Work to be completed | Take the entries below and print, exactly, the stretch from the line containing "ATOM 84 N N" through the line containing "ATOM 100 O O", both included.

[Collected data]

----

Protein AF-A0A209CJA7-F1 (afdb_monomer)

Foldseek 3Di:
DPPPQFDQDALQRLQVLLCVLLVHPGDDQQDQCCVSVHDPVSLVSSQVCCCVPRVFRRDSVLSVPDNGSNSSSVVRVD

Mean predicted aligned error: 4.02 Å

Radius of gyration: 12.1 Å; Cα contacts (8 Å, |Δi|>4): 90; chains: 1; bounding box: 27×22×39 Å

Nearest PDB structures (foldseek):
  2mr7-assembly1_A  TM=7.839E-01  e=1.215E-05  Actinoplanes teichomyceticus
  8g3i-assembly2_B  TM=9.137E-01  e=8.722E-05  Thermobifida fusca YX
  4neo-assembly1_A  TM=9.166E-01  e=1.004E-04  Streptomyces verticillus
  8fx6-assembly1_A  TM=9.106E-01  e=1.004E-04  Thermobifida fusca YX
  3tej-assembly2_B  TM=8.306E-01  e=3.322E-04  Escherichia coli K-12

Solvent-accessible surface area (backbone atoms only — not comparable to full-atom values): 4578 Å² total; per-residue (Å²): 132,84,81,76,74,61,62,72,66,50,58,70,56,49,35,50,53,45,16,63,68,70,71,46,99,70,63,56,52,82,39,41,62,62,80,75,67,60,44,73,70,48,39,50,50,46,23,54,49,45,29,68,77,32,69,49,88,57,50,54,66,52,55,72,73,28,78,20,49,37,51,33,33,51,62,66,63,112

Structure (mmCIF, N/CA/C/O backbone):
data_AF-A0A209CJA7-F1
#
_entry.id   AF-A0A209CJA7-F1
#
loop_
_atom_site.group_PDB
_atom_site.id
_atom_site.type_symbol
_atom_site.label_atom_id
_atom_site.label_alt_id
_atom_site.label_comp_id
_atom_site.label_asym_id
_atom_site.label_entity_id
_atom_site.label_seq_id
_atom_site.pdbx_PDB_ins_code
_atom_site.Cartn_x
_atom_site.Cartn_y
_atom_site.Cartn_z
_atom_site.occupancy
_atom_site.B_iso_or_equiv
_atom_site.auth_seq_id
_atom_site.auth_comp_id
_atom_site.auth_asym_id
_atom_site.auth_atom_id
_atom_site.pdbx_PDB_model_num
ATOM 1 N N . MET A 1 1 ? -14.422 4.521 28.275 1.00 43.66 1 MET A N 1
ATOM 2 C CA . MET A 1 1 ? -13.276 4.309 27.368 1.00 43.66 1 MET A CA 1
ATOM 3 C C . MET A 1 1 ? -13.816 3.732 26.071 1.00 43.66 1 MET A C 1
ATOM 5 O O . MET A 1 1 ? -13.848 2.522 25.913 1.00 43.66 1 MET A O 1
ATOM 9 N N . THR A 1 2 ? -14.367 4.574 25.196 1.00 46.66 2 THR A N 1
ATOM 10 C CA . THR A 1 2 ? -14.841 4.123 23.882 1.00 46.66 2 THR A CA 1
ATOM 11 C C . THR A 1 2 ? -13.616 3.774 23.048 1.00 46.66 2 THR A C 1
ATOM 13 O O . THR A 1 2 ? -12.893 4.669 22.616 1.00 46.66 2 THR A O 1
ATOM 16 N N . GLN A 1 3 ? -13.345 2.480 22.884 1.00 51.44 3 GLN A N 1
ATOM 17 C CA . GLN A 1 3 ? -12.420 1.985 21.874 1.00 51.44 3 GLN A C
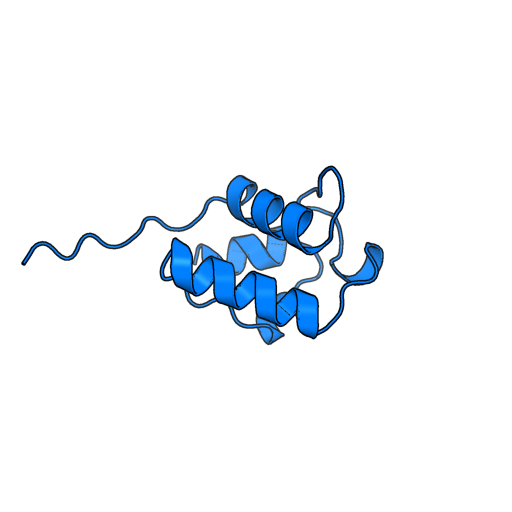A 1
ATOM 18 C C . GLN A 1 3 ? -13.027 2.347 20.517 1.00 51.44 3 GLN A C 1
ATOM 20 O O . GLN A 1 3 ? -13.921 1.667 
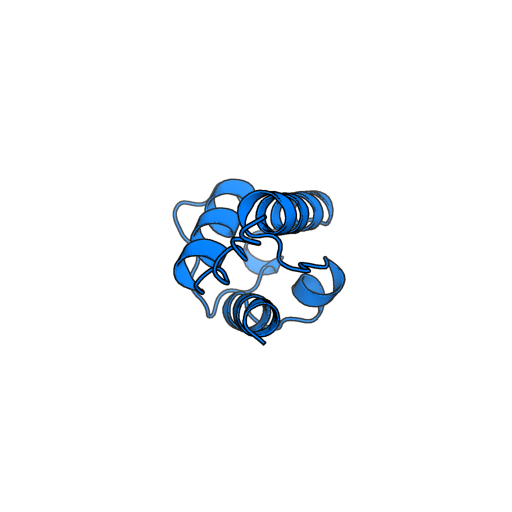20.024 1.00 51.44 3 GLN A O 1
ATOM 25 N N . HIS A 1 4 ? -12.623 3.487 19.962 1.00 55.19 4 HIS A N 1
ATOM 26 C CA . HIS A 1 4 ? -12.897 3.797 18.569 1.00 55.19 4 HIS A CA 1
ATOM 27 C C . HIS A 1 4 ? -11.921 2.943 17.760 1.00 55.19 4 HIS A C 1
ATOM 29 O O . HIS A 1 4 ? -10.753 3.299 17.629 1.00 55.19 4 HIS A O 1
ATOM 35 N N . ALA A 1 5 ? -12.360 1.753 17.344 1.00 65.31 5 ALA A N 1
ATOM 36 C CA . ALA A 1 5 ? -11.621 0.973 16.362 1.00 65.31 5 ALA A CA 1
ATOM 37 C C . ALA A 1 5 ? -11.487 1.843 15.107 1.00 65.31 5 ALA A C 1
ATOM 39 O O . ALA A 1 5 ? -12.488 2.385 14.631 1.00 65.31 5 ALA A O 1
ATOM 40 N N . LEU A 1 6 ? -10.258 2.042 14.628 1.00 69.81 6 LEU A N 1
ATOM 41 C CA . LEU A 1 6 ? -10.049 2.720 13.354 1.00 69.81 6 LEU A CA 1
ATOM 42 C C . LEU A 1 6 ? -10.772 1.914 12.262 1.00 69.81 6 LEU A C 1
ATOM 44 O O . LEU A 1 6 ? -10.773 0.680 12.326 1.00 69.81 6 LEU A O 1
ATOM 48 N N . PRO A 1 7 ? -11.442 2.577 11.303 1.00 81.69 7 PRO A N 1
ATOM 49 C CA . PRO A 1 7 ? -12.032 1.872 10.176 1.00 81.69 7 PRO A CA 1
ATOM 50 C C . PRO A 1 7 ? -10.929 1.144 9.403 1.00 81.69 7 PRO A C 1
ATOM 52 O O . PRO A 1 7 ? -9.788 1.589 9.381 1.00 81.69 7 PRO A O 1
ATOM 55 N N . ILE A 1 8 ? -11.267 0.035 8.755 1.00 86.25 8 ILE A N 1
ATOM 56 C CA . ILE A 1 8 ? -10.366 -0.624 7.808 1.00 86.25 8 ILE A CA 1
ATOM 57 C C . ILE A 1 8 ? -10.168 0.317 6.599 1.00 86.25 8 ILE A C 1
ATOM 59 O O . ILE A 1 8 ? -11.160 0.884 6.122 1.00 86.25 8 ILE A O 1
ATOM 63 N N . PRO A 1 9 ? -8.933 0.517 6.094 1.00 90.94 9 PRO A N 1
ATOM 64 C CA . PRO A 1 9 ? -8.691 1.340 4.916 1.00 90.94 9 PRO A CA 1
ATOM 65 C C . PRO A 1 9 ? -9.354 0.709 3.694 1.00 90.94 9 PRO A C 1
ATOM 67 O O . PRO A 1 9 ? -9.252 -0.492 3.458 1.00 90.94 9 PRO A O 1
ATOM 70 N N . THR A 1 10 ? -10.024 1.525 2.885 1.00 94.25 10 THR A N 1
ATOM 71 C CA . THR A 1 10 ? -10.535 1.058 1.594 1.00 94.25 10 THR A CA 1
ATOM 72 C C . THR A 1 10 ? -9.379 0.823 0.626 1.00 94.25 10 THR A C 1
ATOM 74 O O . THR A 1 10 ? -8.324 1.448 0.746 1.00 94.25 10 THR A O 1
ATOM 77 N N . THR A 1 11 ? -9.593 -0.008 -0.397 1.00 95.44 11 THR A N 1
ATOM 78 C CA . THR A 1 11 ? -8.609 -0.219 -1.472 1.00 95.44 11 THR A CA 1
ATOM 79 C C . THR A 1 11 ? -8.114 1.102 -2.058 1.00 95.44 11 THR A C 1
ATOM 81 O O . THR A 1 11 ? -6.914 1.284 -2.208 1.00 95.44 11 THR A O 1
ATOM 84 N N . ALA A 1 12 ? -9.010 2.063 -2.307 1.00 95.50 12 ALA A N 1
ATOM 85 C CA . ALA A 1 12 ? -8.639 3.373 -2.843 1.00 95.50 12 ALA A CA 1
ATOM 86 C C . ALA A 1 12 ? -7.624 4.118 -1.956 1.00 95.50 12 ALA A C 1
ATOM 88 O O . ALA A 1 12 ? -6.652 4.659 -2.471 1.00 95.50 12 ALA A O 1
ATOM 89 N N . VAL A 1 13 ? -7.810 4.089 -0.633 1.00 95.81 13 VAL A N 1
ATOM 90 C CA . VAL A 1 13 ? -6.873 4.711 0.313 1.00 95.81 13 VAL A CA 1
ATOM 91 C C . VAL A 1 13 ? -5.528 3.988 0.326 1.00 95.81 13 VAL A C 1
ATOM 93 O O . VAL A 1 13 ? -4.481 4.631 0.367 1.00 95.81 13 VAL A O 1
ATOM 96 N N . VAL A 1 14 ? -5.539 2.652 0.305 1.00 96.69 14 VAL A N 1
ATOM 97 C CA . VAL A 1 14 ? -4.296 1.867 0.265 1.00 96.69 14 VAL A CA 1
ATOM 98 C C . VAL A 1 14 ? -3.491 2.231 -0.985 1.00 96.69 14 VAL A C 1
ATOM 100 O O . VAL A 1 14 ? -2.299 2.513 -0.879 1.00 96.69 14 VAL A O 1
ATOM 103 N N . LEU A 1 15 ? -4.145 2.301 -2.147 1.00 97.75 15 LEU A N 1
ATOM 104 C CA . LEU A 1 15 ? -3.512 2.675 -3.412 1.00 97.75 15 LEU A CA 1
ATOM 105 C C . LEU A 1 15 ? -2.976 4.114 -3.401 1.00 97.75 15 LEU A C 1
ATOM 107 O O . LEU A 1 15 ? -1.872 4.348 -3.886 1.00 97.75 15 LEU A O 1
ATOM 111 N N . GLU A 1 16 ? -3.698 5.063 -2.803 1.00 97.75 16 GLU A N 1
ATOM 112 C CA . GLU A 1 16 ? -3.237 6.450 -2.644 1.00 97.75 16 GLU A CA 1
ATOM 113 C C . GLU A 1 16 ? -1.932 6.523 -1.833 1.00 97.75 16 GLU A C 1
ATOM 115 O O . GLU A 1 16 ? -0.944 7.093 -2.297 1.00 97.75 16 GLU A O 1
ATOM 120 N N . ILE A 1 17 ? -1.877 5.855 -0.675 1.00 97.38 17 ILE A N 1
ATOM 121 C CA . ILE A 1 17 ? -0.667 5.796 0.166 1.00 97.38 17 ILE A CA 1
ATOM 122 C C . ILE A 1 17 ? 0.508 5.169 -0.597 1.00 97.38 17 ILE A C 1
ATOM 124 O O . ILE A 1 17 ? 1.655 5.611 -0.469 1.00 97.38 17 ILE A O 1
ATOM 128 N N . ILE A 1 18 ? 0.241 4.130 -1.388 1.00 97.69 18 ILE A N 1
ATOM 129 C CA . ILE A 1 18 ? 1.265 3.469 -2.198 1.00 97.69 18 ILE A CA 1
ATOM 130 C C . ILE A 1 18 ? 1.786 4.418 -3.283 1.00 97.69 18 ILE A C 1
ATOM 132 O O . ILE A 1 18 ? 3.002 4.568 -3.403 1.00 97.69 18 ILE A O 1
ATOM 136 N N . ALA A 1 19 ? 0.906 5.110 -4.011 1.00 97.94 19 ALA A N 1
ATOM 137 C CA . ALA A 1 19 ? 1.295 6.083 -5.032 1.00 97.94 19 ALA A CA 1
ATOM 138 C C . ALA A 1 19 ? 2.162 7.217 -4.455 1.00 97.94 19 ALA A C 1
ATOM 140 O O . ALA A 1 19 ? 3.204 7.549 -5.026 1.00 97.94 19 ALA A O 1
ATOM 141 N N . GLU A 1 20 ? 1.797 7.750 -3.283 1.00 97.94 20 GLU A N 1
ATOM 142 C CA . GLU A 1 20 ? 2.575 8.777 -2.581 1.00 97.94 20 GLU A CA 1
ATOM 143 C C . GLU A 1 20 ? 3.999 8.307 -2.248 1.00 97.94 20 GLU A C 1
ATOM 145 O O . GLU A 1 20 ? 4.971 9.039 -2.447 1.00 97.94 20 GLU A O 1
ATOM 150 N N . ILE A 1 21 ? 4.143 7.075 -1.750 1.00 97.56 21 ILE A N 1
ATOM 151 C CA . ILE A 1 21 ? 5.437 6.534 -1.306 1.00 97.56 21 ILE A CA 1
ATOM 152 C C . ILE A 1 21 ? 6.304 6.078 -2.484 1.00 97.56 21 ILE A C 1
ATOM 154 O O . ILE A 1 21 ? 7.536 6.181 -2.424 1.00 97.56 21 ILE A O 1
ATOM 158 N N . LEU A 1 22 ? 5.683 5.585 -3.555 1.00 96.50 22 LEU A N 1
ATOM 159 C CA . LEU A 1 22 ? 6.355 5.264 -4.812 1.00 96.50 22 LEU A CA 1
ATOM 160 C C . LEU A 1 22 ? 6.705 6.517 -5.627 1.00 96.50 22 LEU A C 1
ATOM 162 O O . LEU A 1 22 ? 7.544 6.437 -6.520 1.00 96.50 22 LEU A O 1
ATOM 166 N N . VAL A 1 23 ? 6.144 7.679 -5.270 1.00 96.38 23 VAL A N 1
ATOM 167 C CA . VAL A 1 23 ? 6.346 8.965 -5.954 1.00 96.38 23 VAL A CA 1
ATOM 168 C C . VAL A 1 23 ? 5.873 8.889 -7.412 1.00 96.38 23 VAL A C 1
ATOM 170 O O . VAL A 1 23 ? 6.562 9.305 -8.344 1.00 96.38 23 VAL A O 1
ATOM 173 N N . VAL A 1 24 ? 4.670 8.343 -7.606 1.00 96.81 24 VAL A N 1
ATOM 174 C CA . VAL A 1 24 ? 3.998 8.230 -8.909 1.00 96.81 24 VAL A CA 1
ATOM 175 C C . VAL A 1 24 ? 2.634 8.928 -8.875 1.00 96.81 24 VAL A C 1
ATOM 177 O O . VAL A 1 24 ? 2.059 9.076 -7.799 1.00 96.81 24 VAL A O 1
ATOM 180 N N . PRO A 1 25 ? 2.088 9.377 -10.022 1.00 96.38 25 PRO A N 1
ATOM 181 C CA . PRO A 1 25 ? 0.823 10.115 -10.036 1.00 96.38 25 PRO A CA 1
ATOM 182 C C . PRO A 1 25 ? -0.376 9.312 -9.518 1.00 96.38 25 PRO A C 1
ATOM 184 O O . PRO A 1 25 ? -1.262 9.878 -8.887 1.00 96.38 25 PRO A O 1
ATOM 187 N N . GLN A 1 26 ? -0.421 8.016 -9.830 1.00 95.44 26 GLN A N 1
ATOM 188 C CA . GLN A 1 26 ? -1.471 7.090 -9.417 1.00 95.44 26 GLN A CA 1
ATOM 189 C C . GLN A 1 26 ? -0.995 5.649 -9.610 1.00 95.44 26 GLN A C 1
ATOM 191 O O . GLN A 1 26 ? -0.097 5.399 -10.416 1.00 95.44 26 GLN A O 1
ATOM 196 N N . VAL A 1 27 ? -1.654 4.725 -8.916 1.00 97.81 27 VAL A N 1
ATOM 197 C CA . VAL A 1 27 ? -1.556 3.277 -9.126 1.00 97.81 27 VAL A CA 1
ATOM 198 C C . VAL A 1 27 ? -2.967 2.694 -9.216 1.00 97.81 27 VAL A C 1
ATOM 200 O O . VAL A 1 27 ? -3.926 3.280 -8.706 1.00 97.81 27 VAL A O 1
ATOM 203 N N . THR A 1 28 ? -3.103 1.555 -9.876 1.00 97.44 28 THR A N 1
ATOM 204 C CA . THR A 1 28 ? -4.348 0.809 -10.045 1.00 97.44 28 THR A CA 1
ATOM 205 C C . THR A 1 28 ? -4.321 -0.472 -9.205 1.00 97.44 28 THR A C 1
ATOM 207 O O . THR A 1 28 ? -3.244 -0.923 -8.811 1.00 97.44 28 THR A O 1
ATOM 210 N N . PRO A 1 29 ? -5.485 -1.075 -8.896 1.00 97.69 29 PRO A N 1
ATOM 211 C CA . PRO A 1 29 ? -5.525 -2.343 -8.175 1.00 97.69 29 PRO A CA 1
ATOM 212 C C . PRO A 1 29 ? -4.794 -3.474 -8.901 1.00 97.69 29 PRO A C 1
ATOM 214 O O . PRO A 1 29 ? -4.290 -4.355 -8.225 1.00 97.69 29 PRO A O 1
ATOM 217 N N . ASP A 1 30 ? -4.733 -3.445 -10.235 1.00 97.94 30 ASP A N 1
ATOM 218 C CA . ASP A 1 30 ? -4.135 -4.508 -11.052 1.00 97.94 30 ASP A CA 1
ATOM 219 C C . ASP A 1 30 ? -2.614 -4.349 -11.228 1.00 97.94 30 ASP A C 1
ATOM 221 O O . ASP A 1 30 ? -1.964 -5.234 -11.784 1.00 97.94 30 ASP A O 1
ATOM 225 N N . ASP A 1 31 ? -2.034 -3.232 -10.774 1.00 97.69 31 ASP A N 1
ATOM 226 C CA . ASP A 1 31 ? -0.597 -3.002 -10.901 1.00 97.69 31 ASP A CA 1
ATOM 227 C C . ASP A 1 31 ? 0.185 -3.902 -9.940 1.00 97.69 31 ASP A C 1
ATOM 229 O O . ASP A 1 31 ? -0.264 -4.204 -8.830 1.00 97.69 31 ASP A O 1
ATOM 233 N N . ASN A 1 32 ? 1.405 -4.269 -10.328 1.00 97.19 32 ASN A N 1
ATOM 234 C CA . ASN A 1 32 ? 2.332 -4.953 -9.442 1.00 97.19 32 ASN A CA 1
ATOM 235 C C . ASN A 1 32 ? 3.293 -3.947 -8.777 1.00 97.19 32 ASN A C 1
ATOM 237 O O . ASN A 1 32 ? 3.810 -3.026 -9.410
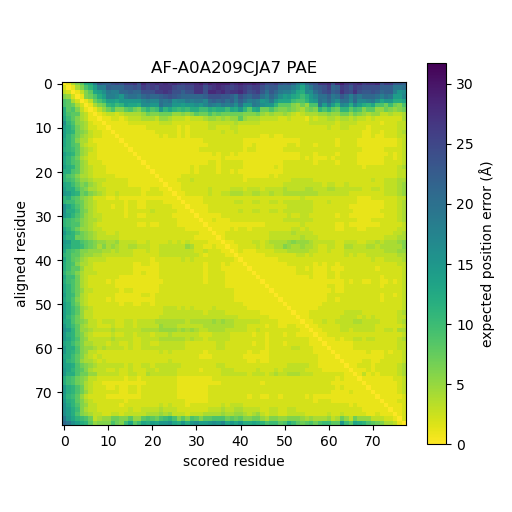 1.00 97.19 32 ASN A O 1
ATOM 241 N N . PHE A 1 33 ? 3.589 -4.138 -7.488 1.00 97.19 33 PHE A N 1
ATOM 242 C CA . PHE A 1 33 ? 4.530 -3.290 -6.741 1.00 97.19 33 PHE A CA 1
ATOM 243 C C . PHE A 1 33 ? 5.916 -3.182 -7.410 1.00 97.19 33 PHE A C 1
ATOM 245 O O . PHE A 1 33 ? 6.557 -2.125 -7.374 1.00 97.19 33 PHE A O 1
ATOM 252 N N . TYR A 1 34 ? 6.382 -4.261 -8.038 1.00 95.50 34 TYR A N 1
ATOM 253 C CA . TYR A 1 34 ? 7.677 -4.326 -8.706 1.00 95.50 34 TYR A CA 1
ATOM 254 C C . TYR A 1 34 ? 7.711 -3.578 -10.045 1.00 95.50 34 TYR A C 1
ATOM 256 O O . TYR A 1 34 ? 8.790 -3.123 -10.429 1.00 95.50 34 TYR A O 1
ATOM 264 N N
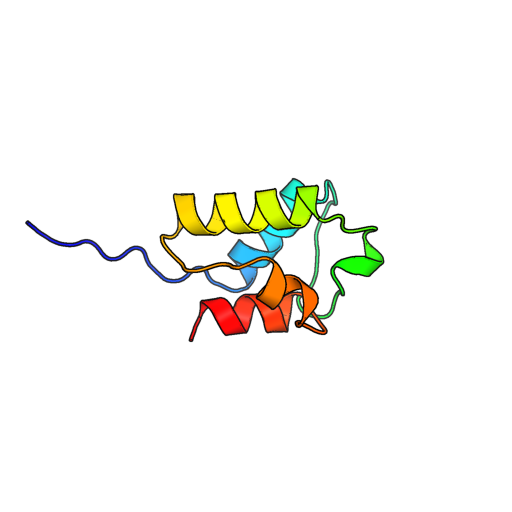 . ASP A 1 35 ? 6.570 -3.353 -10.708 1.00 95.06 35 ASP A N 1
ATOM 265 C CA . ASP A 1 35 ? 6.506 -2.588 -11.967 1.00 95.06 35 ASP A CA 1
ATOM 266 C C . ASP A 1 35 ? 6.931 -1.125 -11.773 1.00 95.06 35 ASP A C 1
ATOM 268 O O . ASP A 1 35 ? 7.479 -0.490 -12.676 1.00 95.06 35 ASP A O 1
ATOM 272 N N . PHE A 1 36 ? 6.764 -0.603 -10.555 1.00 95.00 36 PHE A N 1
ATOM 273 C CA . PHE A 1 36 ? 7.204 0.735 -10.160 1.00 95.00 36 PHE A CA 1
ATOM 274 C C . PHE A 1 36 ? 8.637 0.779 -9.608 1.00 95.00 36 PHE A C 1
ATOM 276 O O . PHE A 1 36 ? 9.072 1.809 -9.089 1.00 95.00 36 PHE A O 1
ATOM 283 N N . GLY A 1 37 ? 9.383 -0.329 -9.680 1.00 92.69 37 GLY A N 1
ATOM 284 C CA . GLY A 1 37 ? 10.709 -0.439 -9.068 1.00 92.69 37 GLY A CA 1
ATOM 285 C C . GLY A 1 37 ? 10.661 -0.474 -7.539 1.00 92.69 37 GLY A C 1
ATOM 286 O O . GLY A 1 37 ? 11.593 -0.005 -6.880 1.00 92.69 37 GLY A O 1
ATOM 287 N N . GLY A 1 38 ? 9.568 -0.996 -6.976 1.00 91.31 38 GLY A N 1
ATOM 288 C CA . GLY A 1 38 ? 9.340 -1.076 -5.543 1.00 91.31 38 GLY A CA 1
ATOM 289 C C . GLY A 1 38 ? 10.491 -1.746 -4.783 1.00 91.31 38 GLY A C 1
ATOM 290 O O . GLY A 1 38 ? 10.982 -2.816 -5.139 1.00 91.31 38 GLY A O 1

----

Answer for this exercise |
ATOM 84 N N . ALA A 1 12 ? -9.010 2.063 -2.307 1.00 95.50 12 ALA A N 1
ATOM 85 C CA . ALA A 1 12 ? -8.639 3.373 -2.843 1.00 95.50 12 ALA A CA 1
ATOM 86 C C . ALA A 1 12 ? -7.624 4.118 -1.956 1.00 95.50 12 ALA A C 1
ATOM 88 O O . ALA A 1 12 ? -6.652 4.659 -2.471 1.00 95.50 12 ALA A O 1
ATOM 89 N N . VAL A 1 13 ? -7.810 4.089 -0.633 1.00 95.81 13 VAL A N 1
ATOM 90 C CA . VAL A 1 13 ? -6.873 4.711 0.313 1.00 95.81 13 VAL A CA 1
ATOM 91 C C . VAL A 1 13 ? -5.528 3.988 0.326 1.00 95.81 13 VAL A C 1
ATOM 93 O O . VAL A 1 13 ? -4.481 4.631 0.367 1.00 95.81 13 VAL A O 1
ATOM 96 N N . VAL A 1 14 ? -5.539 2.652 0.305 1.00 96.69 14 VAL A N 1
ATOM 97 C CA . VAL A 1 14 ? -4.296 1.867 0.265 1.00 96.69 14 VAL A CA 1
ATOM 98 C C . VAL A 1 14 ? -3.491 2.231 -0.985 1.00 96.69 14 VAL A C 1
ATOM 100 O O . VAL A 1 14 ? -2.299 2.513 -0.879 1.00 96.69 14 VAL A O 1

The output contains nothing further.